I have struggled with the term "acceptance" since we were in the position of learning Sonzee had epilepsy and that it was the result of a CDKL5 mutation. When you find yourself in this type of situation, your brain and your heart do not always align with one another. You know deep down what the reality of the situation is, but you think that love or some special power will bring a miracle and the situation will go against all the negative odds. As you make your way through the journey certain realizations occur that put a halt or just downright stop certain fantasy dreams you might have conjured up, and you start to "accept" that what the situation now is, is in fact, what it is. A huge problem I have with acceptance is that my brain says, "if you accept this fate, then you have given up", so I find myself constantly torn.
As I have shared, Sonzee will be turning two in a matter of weeks (2.5 to be more exact) and she is unable to sit on her own, she is unable to walk, she is unable to talk, and she is pretty much unable to do most typical things a child turning two should be able to do. I have put off the purchase of two "big ticket" items for two reasons, 1. they cost a ridiculous amount of money and 2. buying the item makes me feel like I am giving up on her ever gaining the skill(s) on her own. For two years my brain has told myself that Sonzee would probably sit unsupported between 3-5 years old and walk after age 7 (if she was able to gain these skills at all). For those of you who might not be familiar with the deficits of CDKL5, those are the average ages that these skills are mastered within the CDKL5 population, if they are mastered. While I did not expect Sonzee to gain the skill earlier, I dreamed it would happen. There are plenty of girls around her age with a CDKL5 mutation who are capable of worlds more than she is, so I grasped at the fantasy it might be in her favor as well. That has not been our case.
Last night I stared at the computer and decided with her birthday money she was given by both of her grandparents it was time to by the FireFly GoTo Seat. I bought it in purple, and that is important to note because color choices become significant in these situations as they are what make buying special needs equipment tolerable for me. This is one of those emotional days on this journey as it breaks my heart that she will be two and is not able to sit on her on. It is one of those days where I "accept" where she is at and I "accept" that this tool will make her quality of life so much better. She will now be able to sit in a grocery cart, at the table at a restaurant, and in her siblings’ power wheels cars. Simultaneously, it is also one of those days where I mourn, yet again, where this mutation has led her life.
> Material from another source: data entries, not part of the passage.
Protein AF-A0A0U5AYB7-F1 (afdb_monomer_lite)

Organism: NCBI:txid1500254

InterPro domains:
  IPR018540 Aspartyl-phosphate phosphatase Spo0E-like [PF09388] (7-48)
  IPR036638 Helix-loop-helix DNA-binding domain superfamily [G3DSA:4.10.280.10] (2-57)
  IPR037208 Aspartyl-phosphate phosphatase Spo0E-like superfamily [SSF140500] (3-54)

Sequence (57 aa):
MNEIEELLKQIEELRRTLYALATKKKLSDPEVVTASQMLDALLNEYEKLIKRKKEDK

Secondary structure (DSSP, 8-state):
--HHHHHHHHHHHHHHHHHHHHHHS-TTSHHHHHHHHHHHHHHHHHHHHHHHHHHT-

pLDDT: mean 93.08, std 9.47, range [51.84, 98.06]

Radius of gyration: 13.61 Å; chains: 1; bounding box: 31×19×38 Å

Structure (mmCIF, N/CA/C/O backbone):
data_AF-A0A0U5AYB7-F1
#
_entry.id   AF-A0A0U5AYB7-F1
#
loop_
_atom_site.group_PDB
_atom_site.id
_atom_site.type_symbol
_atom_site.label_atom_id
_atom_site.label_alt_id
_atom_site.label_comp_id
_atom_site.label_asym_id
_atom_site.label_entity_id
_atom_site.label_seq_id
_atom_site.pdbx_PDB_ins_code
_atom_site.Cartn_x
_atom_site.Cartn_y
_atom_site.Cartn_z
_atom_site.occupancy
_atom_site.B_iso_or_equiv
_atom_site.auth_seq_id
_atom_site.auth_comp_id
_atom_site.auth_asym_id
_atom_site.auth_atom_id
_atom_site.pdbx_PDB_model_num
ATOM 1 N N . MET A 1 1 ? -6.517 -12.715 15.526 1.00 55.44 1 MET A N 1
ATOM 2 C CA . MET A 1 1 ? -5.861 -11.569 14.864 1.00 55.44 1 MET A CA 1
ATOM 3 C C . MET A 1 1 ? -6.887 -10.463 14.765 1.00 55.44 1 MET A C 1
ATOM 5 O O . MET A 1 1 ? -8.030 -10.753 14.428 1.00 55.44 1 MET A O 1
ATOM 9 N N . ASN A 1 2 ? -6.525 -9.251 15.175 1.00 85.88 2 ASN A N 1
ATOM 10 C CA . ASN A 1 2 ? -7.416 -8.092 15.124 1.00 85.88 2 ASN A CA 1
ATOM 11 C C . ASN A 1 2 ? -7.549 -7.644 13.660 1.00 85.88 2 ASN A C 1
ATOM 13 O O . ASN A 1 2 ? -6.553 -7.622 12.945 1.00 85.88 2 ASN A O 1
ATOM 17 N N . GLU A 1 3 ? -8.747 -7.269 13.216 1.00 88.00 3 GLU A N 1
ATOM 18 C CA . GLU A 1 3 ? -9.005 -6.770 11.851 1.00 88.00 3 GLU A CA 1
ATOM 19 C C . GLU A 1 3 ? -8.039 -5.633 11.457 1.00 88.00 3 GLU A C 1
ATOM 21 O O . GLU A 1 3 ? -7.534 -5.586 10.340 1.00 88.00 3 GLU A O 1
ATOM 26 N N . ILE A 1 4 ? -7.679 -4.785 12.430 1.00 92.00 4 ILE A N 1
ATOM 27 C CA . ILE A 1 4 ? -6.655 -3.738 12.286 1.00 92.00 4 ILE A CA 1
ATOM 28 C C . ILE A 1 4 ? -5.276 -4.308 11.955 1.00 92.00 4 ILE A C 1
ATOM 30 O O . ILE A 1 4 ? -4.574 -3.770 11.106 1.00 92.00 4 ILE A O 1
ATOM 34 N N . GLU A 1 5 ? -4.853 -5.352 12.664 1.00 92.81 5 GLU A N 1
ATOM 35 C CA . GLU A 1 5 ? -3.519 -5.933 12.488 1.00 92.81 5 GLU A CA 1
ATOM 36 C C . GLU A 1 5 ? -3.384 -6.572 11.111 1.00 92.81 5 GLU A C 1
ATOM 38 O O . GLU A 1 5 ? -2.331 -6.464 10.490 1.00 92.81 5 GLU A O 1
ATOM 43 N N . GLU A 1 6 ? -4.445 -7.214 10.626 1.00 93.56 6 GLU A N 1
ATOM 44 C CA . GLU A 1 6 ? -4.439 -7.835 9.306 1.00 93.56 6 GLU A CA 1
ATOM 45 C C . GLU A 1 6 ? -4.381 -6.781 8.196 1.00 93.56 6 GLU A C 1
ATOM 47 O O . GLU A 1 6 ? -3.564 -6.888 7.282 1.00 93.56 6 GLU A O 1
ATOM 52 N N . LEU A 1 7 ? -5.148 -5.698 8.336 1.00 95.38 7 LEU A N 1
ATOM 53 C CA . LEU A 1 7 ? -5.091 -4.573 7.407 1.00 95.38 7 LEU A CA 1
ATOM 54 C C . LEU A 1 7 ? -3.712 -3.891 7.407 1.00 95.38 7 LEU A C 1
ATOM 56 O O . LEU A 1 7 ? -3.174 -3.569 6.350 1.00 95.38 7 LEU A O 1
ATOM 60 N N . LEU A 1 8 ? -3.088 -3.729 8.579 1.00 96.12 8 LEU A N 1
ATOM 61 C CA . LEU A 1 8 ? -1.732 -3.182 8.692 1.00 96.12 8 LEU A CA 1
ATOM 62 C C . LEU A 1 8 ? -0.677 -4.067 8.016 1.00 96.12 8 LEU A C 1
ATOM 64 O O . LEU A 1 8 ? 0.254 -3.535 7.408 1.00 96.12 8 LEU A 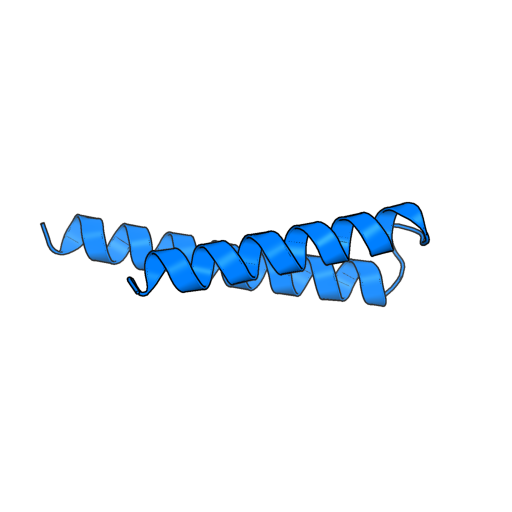O 1
ATOM 68 N N . LYS A 1 9 ? -0.811 -5.398 8.081 1.00 96.75 9 LYS A N 1
ATOM 69 C CA . LYS A 1 9 ? 0.081 -6.307 7.344 1.00 96.75 9 LYS A CA 1
ATOM 70 C C . LYS A 1 9 ? -0.058 -6.127 5.837 1.00 96.75 9 LYS A C 1
ATOM 72 O O . LYS A 1 9 ? 0.958 -5.991 5.163 1.00 96.75 9 LYS A O 1
ATOM 77 N N . GLN A 1 10 ? -1.287 -6.071 5.326 1.00 96.62 10 GLN A N 1
ATOM 78 C CA . GLN A 1 10 ? -1.539 -5.878 3.894 1.00 96.62 10 GLN A CA 1
ATOM 79 C C . GLN A 1 10 ? -0.972 -4.541 3.395 1.00 96.62 10 GLN A C 1
ATOM 81 O O . GLN A 1 10 ? -0.330 -4.490 2.345 1.00 96.62 10 GLN A O 1
ATOM 86 N N . ILE A 1 11 ? -1.130 -3.471 4.183 1.00 97.75 11 ILE A N 1
ATOM 87 C CA . ILE A 1 11 ? -0.524 -2.162 3.904 1.00 97.75 11 ILE A CA 1
ATOM 88 C C . ILE A 1 11 ? 1.004 -2.277 3.826 1.00 97.75 11 ILE A C 1
ATOM 90 O O . ILE A 1 11 ? 1.614 -1.754 2.892 1.00 97.75 11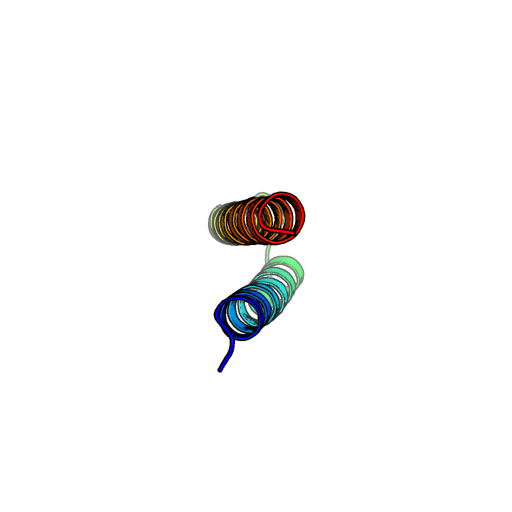 ILE A O 1
ATOM 94 N N . GLU A 1 12 ? 1.640 -2.964 4.777 1.00 98.00 12 GLU A N 1
ATOM 95 C CA . GLU A 1 12 ? 3.099 -3.111 4.801 1.00 98.00 12 GLU A CA 1
ATOM 96 C C . GLU A 1 12 ? 3.627 -3.946 3.625 1.00 98.00 12 GLU A C 1
ATOM 98 O O . GLU A 1 12 ? 4.624 -3.574 2.999 1.00 98.00 12 GLU A O 1
ATOM 103 N N . GLU A 1 13 ? 2.960 -5.049 3.286 1.00 97.44 13 GLU A N 1
ATOM 104 C CA . GLU A 1 13 ? 3.311 -5.885 2.133 1.00 97.44 13 GLU A CA 1
ATOM 105 C C . GLU A 1 13 ? 3.207 -5.104 0.819 1.00 97.44 13 GLU A C 1
ATOM 107 O O . GLU A 1 13 ? 4.123 -5.134 -0.016 1.00 97.44 13 GLU A O 1
ATOM 112 N N . LEU A 1 14 ? 2.129 -4.336 0.653 1.00 97.25 14 LEU A N 1
ATOM 113 C CA . LEU A 1 14 ? 1.922 -3.543 -0.549 1.00 97.25 14 LEU A CA 1
ATOM 114 C C . LEU A 1 14 ? 2.886 -2.353 -0.624 1.00 97.25 14 LEU A C 1
ATOM 116 O O . LEU A 1 14 ? 3.403 -2.055 -1.701 1.00 97.25 14 LEU A O 1
ATOM 120 N N . ARG A 1 15 ? 3.236 -1.736 0.513 1.00 97.75 15 ARG A N 1
ATOM 121 C CA . ARG A 1 15 ? 4.274 -0.695 0.586 1.00 97.75 15 ARG A CA 1
ATOM 122 C C . ARG A 1 15 ? 5.632 -1.218 0.119 1.00 97.75 15 ARG A C 1
ATOM 124 O O . ARG A 1 15 ? 6.320 -0.542 -0.646 1.00 97.75 15 ARG A O 1
ATOM 131 N N . ARG A 1 16 ? 6.018 -2.426 0.543 1.00 97.94 16 ARG A N 1
ATOM 132 C CA . ARG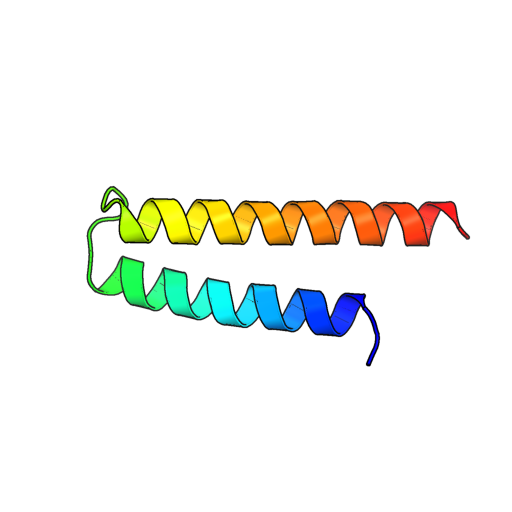 A 1 16 ? 7.267 -3.076 0.101 1.00 97.94 16 ARG A CA 1
ATOM 133 C C . ARG A 1 16 ? 7.248 -3.378 -1.391 1.00 97.94 16 ARG A C 1
ATOM 135 O O . ARG A 1 16 ? 8.242 -3.134 -2.072 1.00 97.94 16 ARG A O 1
ATOM 142 N N . THR A 1 17 ? 6.115 -3.858 -1.895 1.00 96.12 17 THR A N 1
ATOM 143 C CA . THR A 1 17 ? 5.922 -4.132 -3.323 1.00 96.12 17 THR A CA 1
ATOM 144 C C . THR A 1 17 ? 6.041 -2.852 -4.146 1.00 96.12 17 THR A C 1
ATOM 146 O O . THR A 1 17 ? 6.823 -2.805 -5.094 1.00 96.12 17 THR A O 1
ATOM 149 N N . LEU A 1 18 ? 5.361 -1.779 -3.736 1.00 96.81 18 LEU A N 1
ATOM 150 C CA . LEU A 1 18 ? 5.443 -0.475 -4.390 1.00 96.81 18 LEU A CA 1
ATOM 151 C C . LEU A 1 18 ? 6.877 0.067 -4.397 1.00 96.81 18 LEU A C 1
ATOM 153 O O . LEU A 1 18 ? 7.347 0.531 -5.432 1.00 96.81 18 LEU A O 1
ATOM 157 N N . TYR A 1 19 ? 7.598 -0.037 -3.278 1.00 97.06 19 TYR A N 1
ATOM 158 C CA . TYR A 1 19 ? 9.002 0.374 -3.200 1.00 97.06 19 TYR A CA 1
ATOM 159 C C . TYR A 1 19 ? 9.892 -0.433 -4.162 1.00 97.06 19 TYR A C 1
ATOM 161 O O . TYR A 1 19 ? 10.711 0.128 -4.894 1.00 97.06 19 TYR A O 1
ATOM 169 N N . ALA A 1 20 ? 9.705 -1.752 -4.226 1.00 97.12 20 ALA A N 1
ATOM 170 C CA . ALA A 1 20 ? 10.427 -2.609 -5.163 1.00 97.12 20 ALA A CA 1
ATOM 171 C C . ALA A 1 20 ? 10.103 -2.286 -6.635 1.00 97.12 20 ALA A C 1
ATOM 173 O O . ALA A 1 20 ? 10.986 -2.369 -7.489 1.00 97.12 20 ALA A O 1
ATOM 174 N N . LEU A 1 21 ? 8.864 -1.895 -6.946 1.00 96.75 21 LEU A N 1
ATOM 175 C CA . LEU A 1 21 ? 8.478 -1.457 -8.287 1.00 96.75 21 LEU A CA 1
ATOM 176 C C . LEU A 1 21 ? 9.080 -0.085 -8.619 1.00 96.75 21 LEU A C 1
ATOM 178 O O . LEU A 1 21 ? 9.697 0.069 -9.669 1.00 96.75 21 LEU A O 1
ATOM 182 N N . ALA A 1 22 ? 8.991 0.882 -7.706 1.00 95.00 22 ALA A N 1
ATOM 183 C CA . ALA A 1 22 ? 9.501 2.242 -7.884 1.00 95.00 22 ALA A CA 1
ATOM 184 C C . ALA A 1 22 ? 11.036 2.319 -7.986 1.00 95.00 22 ALA A C 1
ATOM 186 O O . ALA A 1 22 ? 11.570 3.257 -8.570 1.00 95.00 22 ALA A O 1
ATOM 187 N N . THR A 1 23 ? 11.758 1.333 -7.444 1.00 96.88 23 THR A N 1
ATOM 188 C CA . THR A 1 23 ? 13.220 1.220 -7.610 1.00 96.88 23 THR A CA 1
ATOM 189 C C . THR A 1 23 ? 13.625 0.642 -8.966 1.00 96.88 23 THR A C 1
ATOM 191 O O . THR A 1 23 ? 14.735 0.891 -9.430 1.00 96.88 23 THR A O 1
ATOM 194 N N . LYS A 1 24 ? 12.741 -0.123 -9.617 1.00 96.50 24 LYS A N 1
ATOM 195 C CA . LYS A 1 24 ? 13.004 -0.793 -10.903 1.00 96.50 24 LYS A CA 1
ATOM 196 C C . LYS A 1 24 ? 12.375 -0.080 -12.098 1.00 96.50 24 LYS A C 1
ATOM 198 O O . LYS A 1 24 ? 12.787 -0.312 -13.232 1.00 96.50 24 LYS A O 1
ATOM 203 N N . LYS A 1 25 ? 11.361 0.748 -11.859 1.00 95.56 25 LYS A N 1
ATOM 204 C CA . LYS A 1 25 ? 10.514 1.369 -12.877 1.00 95.56 25 LYS A CA 1
ATOM 205 C C . LYS A 1 25 ? 10.330 2.854 -12.601 1.00 95.56 25 LYS A C 1
ATOM 207 O O . LYS A 1 25 ? 10.563 3.340 -11.500 1.00 95.56 25 LYS A O 1
ATOM 212 N N . LYS A 1 26 ? 9.879 3.590 -13.618 1.00 95.88 26 LYS A N 1
ATOM 213 C CA . LYS A 1 26 ? 9.491 4.995 -13.444 1.00 95.88 26 LYS A CA 1
ATOM 214 C C . LYS A 1 26 ? 8.245 5.077 -12.565 1.00 95.88 26 LYS A C 1
ATOM 216 O O . LYS A 1 26 ? 7.370 4.229 -12.662 1.00 95.88 26 LYS A O 1
ATOM 221 N N . LEU A 1 27 ? 8.116 6.151 -11.792 1.00 93.81 27 LEU A N 1
ATOM 222 C CA . LEU A 1 27 ? 6.922 6.390 -10.970 1.00 93.81 27 LEU A CA 1
ATOM 223 C C . LEU A 1 27 ? 5.633 6.515 -11.796 1.00 93.81 27 LEU A C 1
ATOM 225 O O . LEU A 1 27 ? 4.552 6.241 -11.296 1.00 93.81 27 LEU A O 1
ATOM 229 N N . SER A 1 28 ? 5.757 6.909 -13.065 1.00 95.56 28 SER A N 1
ATOM 230 C CA . SER A 1 28 ? 4.652 6.981 -14.023 1.00 95.56 28 SER A CA 1
ATOM 231 C C . SER A 1 28 ? 4.339 5.646 -14.708 1.00 95.56 28 SER A C 1
ATOM 233 O O . SER A 1 28 ? 3.477 5.611 -15.582 1.00 95.56 28 SER A O 1
ATOM 235 N N . ASP A 1 29 ? 5.082 4.576 -14.409 1.00 98.00 29 ASP A N 1
ATOM 236 C CA . ASP A 1 29 ? 4.794 3.251 -14.954 1.00 98.00 29 ASP A CA 1
ATOM 237 C C . ASP A 1 29 ? 3.415 2.792 -14.457 1.00 98.00 29 ASP A C 1
ATOM 239 O O . ASP A 1 29 ? 3.155 2.894 -13.253 1.00 98.00 29 ASP A O 1
ATOM 243 N N . PRO A 1 30 ? 2.531 2.289 -15.338 1.00 97.12 30 PRO A N 1
ATOM 244 C CA . PRO A 1 30 ? 1.184 1.884 -14.952 1.00 97.12 30 PRO A CA 1
ATOM 245 C C . PRO A 1 30 ? 1.158 0.916 -13.767 1.00 97.12 30 PRO A C 1
ATOM 247 O O . PRO A 1 30 ? 0.294 1.044 -12.909 1.00 97.12 30 PRO A O 1
ATOM 250 N N . GLU A 1 31 ? 2.130 0.005 -13.659 1.00 96.56 31 GLU A N 1
ATOM 251 C CA . GLU A 1 31 ? 2.191 -0.953 -12.55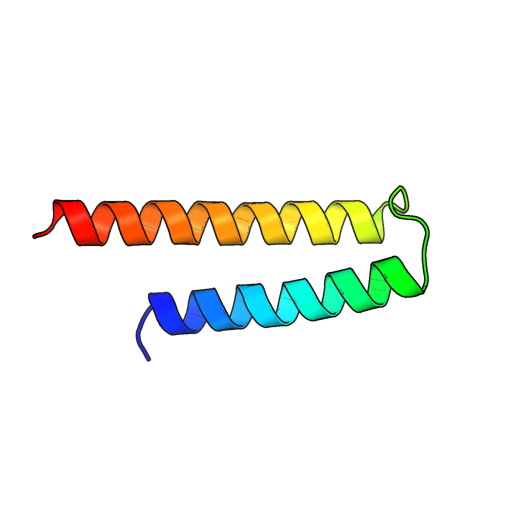1 1.00 96.56 31 GLU A CA 1
ATOM 252 C C . GLU A 1 31 ? 2.521 -0.269 -11.216 1.00 96.56 31 GLU A C 1
ATOM 254 O O . GLU A 1 31 ? 1.925 -0.589 -10.188 1.00 96.56 31 GLU A O 1
ATOM 259 N N . VAL A 1 32 ? 3.425 0.718 -11.231 1.00 97.00 32 VAL A N 1
ATOM 260 C CA . VAL A 1 32 ? 3.760 1.524 -10.044 1.00 97.00 32 VAL A CA 1
ATOM 261 C C . VAL A 1 32 ? 2.560 2.374 -9.627 1.00 97.00 32 VAL A C 1
ATOM 263 O O . VAL A 1 32 ? 2.227 2.433 -8.443 1.00 97.00 32 VAL A O 1
ATOM 266 N N . VAL A 1 33 ? 1.877 2.994 -10.593 1.00 97.62 33 VAL A N 1
ATOM 267 C CA . VAL A 1 33 ? 0.682 3.811 -10.338 1.00 97.62 33 VAL A CA 1
ATOM 268 C C . VAL A 1 33 ? -0.445 2.957 -9.758 1.00 97.62 33 VAL A C 1
ATOM 270 O O . VAL A 1 33 ? -1.026 3.335 -8.743 1.00 97.62 33 VAL A O 1
ATOM 273 N N . THR A 1 34 ? -0.720 1.786 -10.337 1.00 97.56 34 THR A N 1
ATOM 274 C CA . THR A 1 34 ? -1.738 0.861 -9.822 1.00 97.56 34 THR A CA 1
ATOM 275 C C . THR A 1 34 ? -1.402 0.394 -8.407 1.00 97.56 34 THR A C 1
ATOM 277 O O . THR A 1 34 ? -2.258 0.479 -7.529 1.00 97.56 34 THR A O 1
ATOM 280 N N . ALA A 1 35 ? -0.158 -0.018 -8.141 1.00 96.81 35 ALA A N 1
ATOM 281 C CA . ALA A 1 35 ? 0.262 -0.404 -6.794 1.00 96.81 35 ALA A CA 1
ATOM 282 C C . ALA A 1 35 ? 0.114 0.753 -5.785 1.00 96.81 35 ALA A C 1
ATOM 284 O O . ALA A 1 35 ? -0.309 0.534 -4.650 1.00 96.81 35 ALA A O 1
ATOM 285 N N . SER A 1 36 ? 0.396 1.992 -6.202 1.00 97.12 36 SER A N 1
ATOM 286 C CA . SER A 1 36 ? 0.203 3.185 -5.370 1.00 97.12 36 SER A CA 1
ATOM 287 C C . SER A 1 36 ? -1.270 3.453 -5.065 1.00 97.12 36 SER A C 1
ATOM 289 O O . SER A 1 36 ? -1.598 3.796 -3.933 1.00 97.12 36 SER A O 1
ATOM 291 N N . GLN A 1 37 ? -2.159 3.295 -6.047 1.00 97.94 37 GLN A N 1
ATOM 292 C CA . GLN A 1 37 ? -3.603 3.475 -5.859 1.00 97.94 37 GLN A CA 1
ATOM 293 C C . GLN A 1 37 ? -4.197 2.397 -4.948 1.00 97.94 37 GLN A C 1
ATOM 295 O O . GLN A 1 37 ? -5.044 2.693 -4.108 1.00 97.94 37 GLN A O 1
ATOM 300 N N . MET A 1 38 ? -3.727 1.155 -5.071 1.00 97.31 38 MET A N 1
ATOM 301 C CA . MET A 1 38 ? -4.129 0.073 -4.173 1.00 97.31 38 MET A CA 1
ATOM 302 C C . MET A 1 38 ? -3.675 0.342 -2.731 1.00 97.31 38 MET A C 1
ATOM 304 O O . MET A 1 38 ? -4.437 0.107 -1.796 1.00 97.31 38 MET A O 1
ATOM 308 N N . LEU A 1 39 ? -2.461 0.874 -2.541 1.00 97.88 39 LEU A N 1
ATOM 309 C CA . LEU A 1 39 ? -1.961 1.242 -1.215 1.00 97.88 39 LEU A CA 1
ATOM 310 C C . LEU A 1 39 ? -2.800 2.361 -0.593 1.00 97.88 39 LEU A C 1
ATOM 312 O O . LEU A 1 39 ? -3.145 2.278 0.584 1.00 97.88 39 LEU A O 1
ATOM 316 N N . ASP A 1 40 ? -3.169 3.365 -1.387 1.00 98.06 40 ASP A N 1
ATOM 317 C CA . ASP A 1 40 ? -4.056 4.446 -0.952 1.00 98.06 40 ASP A CA 1
ATOM 318 C C . ASP A 1 40 ? -5.434 3.920 -0.517 1.00 98.06 40 ASP A C 1
ATOM 320 O O . ASP A 1 40 ? -5.937 4.285 0.545 1.00 98.06 40 ASP A O 1
ATOM 324 N N . ALA A 1 41 ? -6.020 2.985 -1.273 1.00 97.62 41 ALA A N 1
ATOM 325 C CA . ALA A 1 41 ? -7.294 2.364 -0.913 1.00 97.62 41 ALA A CA 1
ATOM 326 C C . ALA A 1 41 ? -7.238 1.658 0.455 1.00 97.62 41 ALA A C 1
ATOM 328 O O . ALA A 1 41 ? -8.113 1.888 1.292 1.00 97.62 41 ALA A O 1
ATOM 329 N N . LEU A 1 42 ? -6.186 0.873 0.720 1.00 97.00 42 LEU A N 1
ATOM 330 C CA . LEU A 1 42 ? -6.004 0.200 2.013 1.00 97.00 42 LEU A CA 1
ATOM 331 C C . LEU A 1 42 ? -5.799 1.196 3.166 1.00 97.00 42 LEU A C 1
ATOM 333 O O . LEU A 1 42 ? -6.337 1.005 4.258 1.00 97.00 42 LEU A O 1
ATOM 337 N N . LEU A 1 43 ? -5.057 2.283 2.935 1.00 97.56 43 LEU A N 1
ATOM 338 C CA . LEU A 1 43 ? -4.876 3.348 3.928 1.00 97.56 43 LEU A CA 1
ATOM 339 C C . LEU A 1 43 ? -6.202 4.055 4.250 1.00 97.56 43 LEU A C 1
ATOM 341 O O . LEU A 1 43 ? -6.494 4.305 5.422 1.00 97.56 43 LEU A O 1
ATOM 345 N N . ASN A 1 44 ? -7.033 4.312 3.237 1.00 97.81 44 ASN A N 1
ATOM 346 C CA . ASN A 1 44 ? -8.369 4.883 3.413 1.00 97.81 44 ASN A CA 1
ATOM 347 C C . ASN A 1 44 ? -9.294 3.947 4.210 1.00 97.81 44 ASN A C 1
ATOM 349 O O . ASN A 1 44 ? -10.079 4.404 5.046 1.00 97.81 44 ASN A O 1
ATOM 353 N N . GLU A 1 45 ? -9.225 2.636 3.974 1.00 95.81 45 GLU A N 1
ATOM 354 C CA . GLU A 1 45 ? -9.959 1.645 4.771 1.00 95.81 45 GLU A CA 1
ATOM 355 C C . GLU A 1 45 ? -9.492 1.629 6.226 1.00 95.81 45 GLU A C 1
ATOM 357 O O . GLU A 1 45 ? -10.322 1.646 7.140 1.00 95.81 45 GLU A O 1
ATOM 362 N N . TYR A 1 46 ? -8.179 1.695 6.449 1.00 96.12 46 TYR A N 1
ATOM 363 C CA . TYR A 1 46 ? -7.606 1.763 7.789 1.00 96.12 46 TYR A CA 1
ATOM 364 C C . TYR A 1 46 ? -8.077 3.012 8.532 1.00 96.12 46 TYR A C 1
ATOM 366 O O . TYR A 1 46 ? -8.523 2.922 9.677 1.00 96.12 46 TYR A O 1
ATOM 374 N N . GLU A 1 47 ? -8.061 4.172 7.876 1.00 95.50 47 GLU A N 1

In addition to the GoTo Seat, I decided to get the FireFly Upsee so that she can feel what it is like to walk. This is a device worn by an adult and we strap Sonzee in with a harness and she shares the footpads with the adult walking so her body gets the ability to feel what walking is like. I felt this was the perfect time because she has good head control and she does not weigh that much. This of course was bought in pink and I am extremely excited to give her this new experience and a different view of her surroundings.
Two years ago I did not know that the FireFly website existed. I was blissfully unaware to what laid ahead on our journey of becoming parents of four kids 5 and under. Two years ago I never thought about seizures, stomach motility issues or small bowel bacterial overgrowth. I never knew the names and spellings of the most commonly used seizure medications or thought that I would know more about a medical condition than some in the medical field. Two years ago the life I dreamed of having had different plans for me and so now I will continue to spend the rest of my years working on "accepting" all of the changes.